Le budget 2026 semble de plus en plus difficile à tenir. Plus d’un mois après les premières alertes, les nouvelles prévisions de croissance confirment le décrochage : si le gouvernement affichait un objectif de 0,9% pour l’année, mais la Banque de France n’attend plus que 0,5%, et l’Insee 0,7%.

Le problème est simple : moins de croissance, c’est moins de recettes pour l’État. Et l’écart entre la trajectoire défendue par Bercy et les estimations des grandes institutions finit par peser lourd. À l’arrivée, cela représenterait un manque de 6 à 12 milliards d’euros entre le budget voté et le bilan de fin d’année.

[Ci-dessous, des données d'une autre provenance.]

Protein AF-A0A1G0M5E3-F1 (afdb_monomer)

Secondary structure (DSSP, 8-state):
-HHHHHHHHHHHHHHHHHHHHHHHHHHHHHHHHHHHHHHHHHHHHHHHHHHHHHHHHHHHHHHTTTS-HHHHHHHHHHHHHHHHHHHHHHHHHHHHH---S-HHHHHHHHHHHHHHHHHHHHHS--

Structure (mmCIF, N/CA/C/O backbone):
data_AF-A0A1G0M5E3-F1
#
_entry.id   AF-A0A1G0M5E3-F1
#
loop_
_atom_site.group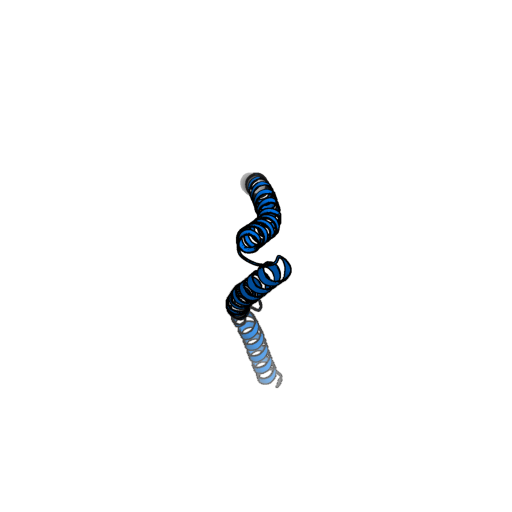_PDB
_atom_site.id
_atom_site.type_symbol
_atom_site.label_atom_id
_atom_site.label_alt_id
_atom_site.label_comp_id
_atom_site.label_asym_id
_atom_site.label_entity_id
_atom_site.label_seq_id
_atom_site.pdbx_PDB_ins_code
_atom_site.Cartn_x
_atom_site.Cartn_y
_atom_site.Cartn_z
_atom_site.occupancy
_atom_site.B_iso_or_equiv
_atom_site.auth_seq_id
_atom_site.auth_comp_id
_atom_site.auth_asym_id
_atom_site.auth_atom_id
_atom_site.pdbx_PDB_model_num
ATOM 1 N N . MET A 1 1 ? 29.125 -3.472 -63.119 1.00 67.44 1 MET A N 1
ATOM 2 C CA . MET A 1 1 ? 28.971 -4.378 -61.957 1.00 67.44 1 MET A CA 1
ATOM 3 C C . MET A 1 1 ? 29.010 -3.647 -60.618 1.00 67.44 1 MET A C 1
ATOM 5 O O . MET A 1 1 ? 28.084 -3.830 -59.849 1.00 67.44 1 MET A O 1
ATOM 9 N N . VAL A 1 2 ? 29.995 -2.781 -60.340 1.00 78.62 2 VAL A N 1
ATOM 10 C CA . VAL A 1 2 ? 30.158 -2.141 -59.010 1.00 78.62 2 VAL A CA 1
ATOM 11 C C . VAL A 1 2 ? 28.954 -1.282 -58.558 1.00 78.62 2 VAL A C 1
ATOM 13 O O . VAL A 1 2 ? 28.640 -1.260 -57.375 1.00 78.62 2 VAL A O 1
ATOM 16 N N . ARG A 1 3 ? 28.222 -0.638 -59.483 1.00 80.12 3 ARG A N 1
ATOM 17 C CA . ARG A 1 3 ? 27.053 0.214 -59.158 1.00 80.12 3 ARG A CA 1
ATOM 18 C C . ARG A 1 3 ? 25.871 -0.539 -58.523 1.00 80.12 3 ARG A C 1
ATOM 20 O O . ARG A 1 3 ? 25.255 -0.011 -57.612 1.00 80.12 3 ARG A O 1
ATOM 27 N N . LEU A 1 4 ? 25.618 -1.784 -58.935 1.00 88.56 4 LEU A N 1
ATOM 28 C CA . LEU A 1 4 ? 24.509 -2.597 -58.407 1.00 88.56 4 LEU A CA 1
ATOM 29 C C . LEU A 1 4 ? 24.754 -3.045 -56.959 1.00 88.56 4 LEU A C 1
ATOM 31 O O . LEU A 1 4 ? 23.825 -3.146 -56.167 1.00 88.56 4 LEU A O 1
ATOM 35 N N . VAL A 1 5 ? 26.018 -3.303 -56.606 1.00 86.81 5 VAL A N 1
ATOM 36 C CA . VAL A 1 5 ? 26.407 -3.684 -55.239 1.00 86.81 5 VAL A CA 1
ATOM 37 C C . VAL A 1 5 ? 26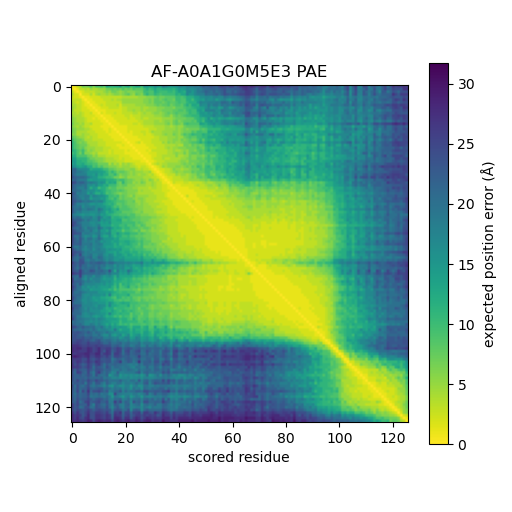.265 -2.492 -54.291 1.00 86.81 5 VAL A C 1
ATOM 39 O O . VAL A 1 5 ? 25.784 -2.657 -53.175 1.00 86.81 5 VAL A O 1
ATOM 42 N N . LEU A 1 6 ? 26.634 -1.293 -54.752 1.00 86.12 6 LEU A N 1
ATOM 43 C CA . LEU A 1 6 ? 26.427 -0.048 -54.009 1.00 86.12 6 LEU A CA 1
ATOM 44 C C . LEU A 1 6 ? 24.936 0.212 -53.744 1.00 86.12 6 LEU A C 1
ATOM 46 O O . LEU A 1 6 ? 24.572 0.438 -52.596 1.00 86.12 6 LEU A O 1
ATOM 50 N N . GLU A 1 7 ? 24.078 0.084 -54.760 1.00 88.44 7 GLU A N 1
ATOM 51 C CA . GLU A 1 7 ? 22.624 0.280 -54.616 1.00 88.44 7 GLU A CA 1
ATOM 52 C C . GLU A 1 7 ? 21.974 -0.737 -53.662 1.00 88.44 7 GLU A C 1
ATOM 54 O O . GLU A 1 7 ? 21.117 -0.371 -52.860 1.00 88.44 7 GLU A O 1
ATOM 59 N N . LEU A 1 8 ? 22.397 -2.006 -53.693 1.00 89.00 8 LEU A N 1
ATOM 60 C CA . LEU A 1 8 ? 21.855 -3.040 -52.804 1.00 89.00 8 LEU A CA 1
ATOM 61 C C . LEU A 1 8 ? 22.245 -2.808 -51.336 1.00 89.00 8 LEU A C 1
ATOM 63 O O . LEU A 1 8 ? 21.417 -2.984 -50.441 1.00 89.00 8 LEU A O 1
ATOM 67 N N . ILE A 1 9 ? 23.493 -2.399 -51.083 1.00 90.00 9 ILE A N 1
ATOM 68 C CA . ILE A 1 9 ? 23.967 -2.052 -49.735 1.00 90.00 9 ILE A CA 1
ATOM 69 C C . ILE A 1 9 ? 23.211 -0.827 -49.213 1.00 90.00 9 ILE A C 1
ATOM 71 O O . ILE A 1 9 ? 22.790 -0.811 -48.059 1.00 90.00 9 ILE A O 1
ATOM 75 N N . GLU A 1 10 ? 22.988 0.173 -50.063 1.00 89.81 10 GLU A N 1
ATOM 76 C CA . GLU A 1 10 ? 22.262 1.388 -49.700 1.00 89.81 10 GLU A CA 1
ATOM 77 C C . GLU A 1 10 ? 20.793 1.088 -49.355 1.00 89.81 10 GLU A C 1
ATOM 79 O O . GLU A 1 10 ? 20.301 1.524 -48.314 1.00 89.81 10 GLU A O 1
ATOM 84 N N . GLN A 1 11 ? 20.115 0.247 -50.143 1.00 90.50 11 GLN A N 1
ATOM 85 C CA . GLN A 1 11 ? 18.751 -0.210 -49.849 1.00 90.50 11 GLN A CA 1
ATOM 86 C C . GLN A 1 11 ? 18.667 -1.030 -48.559 1.00 90.50 11 GLN A C 1
ATOM 88 O O . GLN A 1 11 ? 17.735 -0.847 -47.775 1.00 90.50 11 GLN A O 1
ATOM 93 N N . PHE A 1 12 ? 19.645 -1.905 -48.309 1.00 91.31 12 PHE A N 1
ATOM 94 C CA . PHE A 1 12 ? 19.697 -2.696 -47.082 1.00 91.31 12 PHE A CA 1
ATOM 95 C C . PHE A 1 12 ? 19.877 -1.806 -45.846 1.00 91.31 12 PHE A C 1
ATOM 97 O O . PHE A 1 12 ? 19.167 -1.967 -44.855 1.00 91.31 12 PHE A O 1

Au premier trimestre, la croissance a déjà été nulle. Ce résultat est d’autant plus préoccupant que la crise iranienne, mise en avant pour expliquer le ralentissement, n’a commencé que le 28 février. Autrement dit, elle n’a pesé que sur une petite partie du trimestre. Cela signifie que l’économie française était déjà quasiment à l’arrêt avant même ce choc extérieur.

Une croissance négative redoutée au deuxième trimestreLe deuxième trimestre pourrait être encore plus mauvais. Cette fois, l’impact de la crise iranienne se ferait pleinement sentir, avec plusieurs conséquences directes : hausse des prix de l’essence, baisse de la consommation de carburant et perte de pouvoir d’achat pour les ménages. Dans ces conditions, le scénario d’une croissance négative prend de l’épaisseur.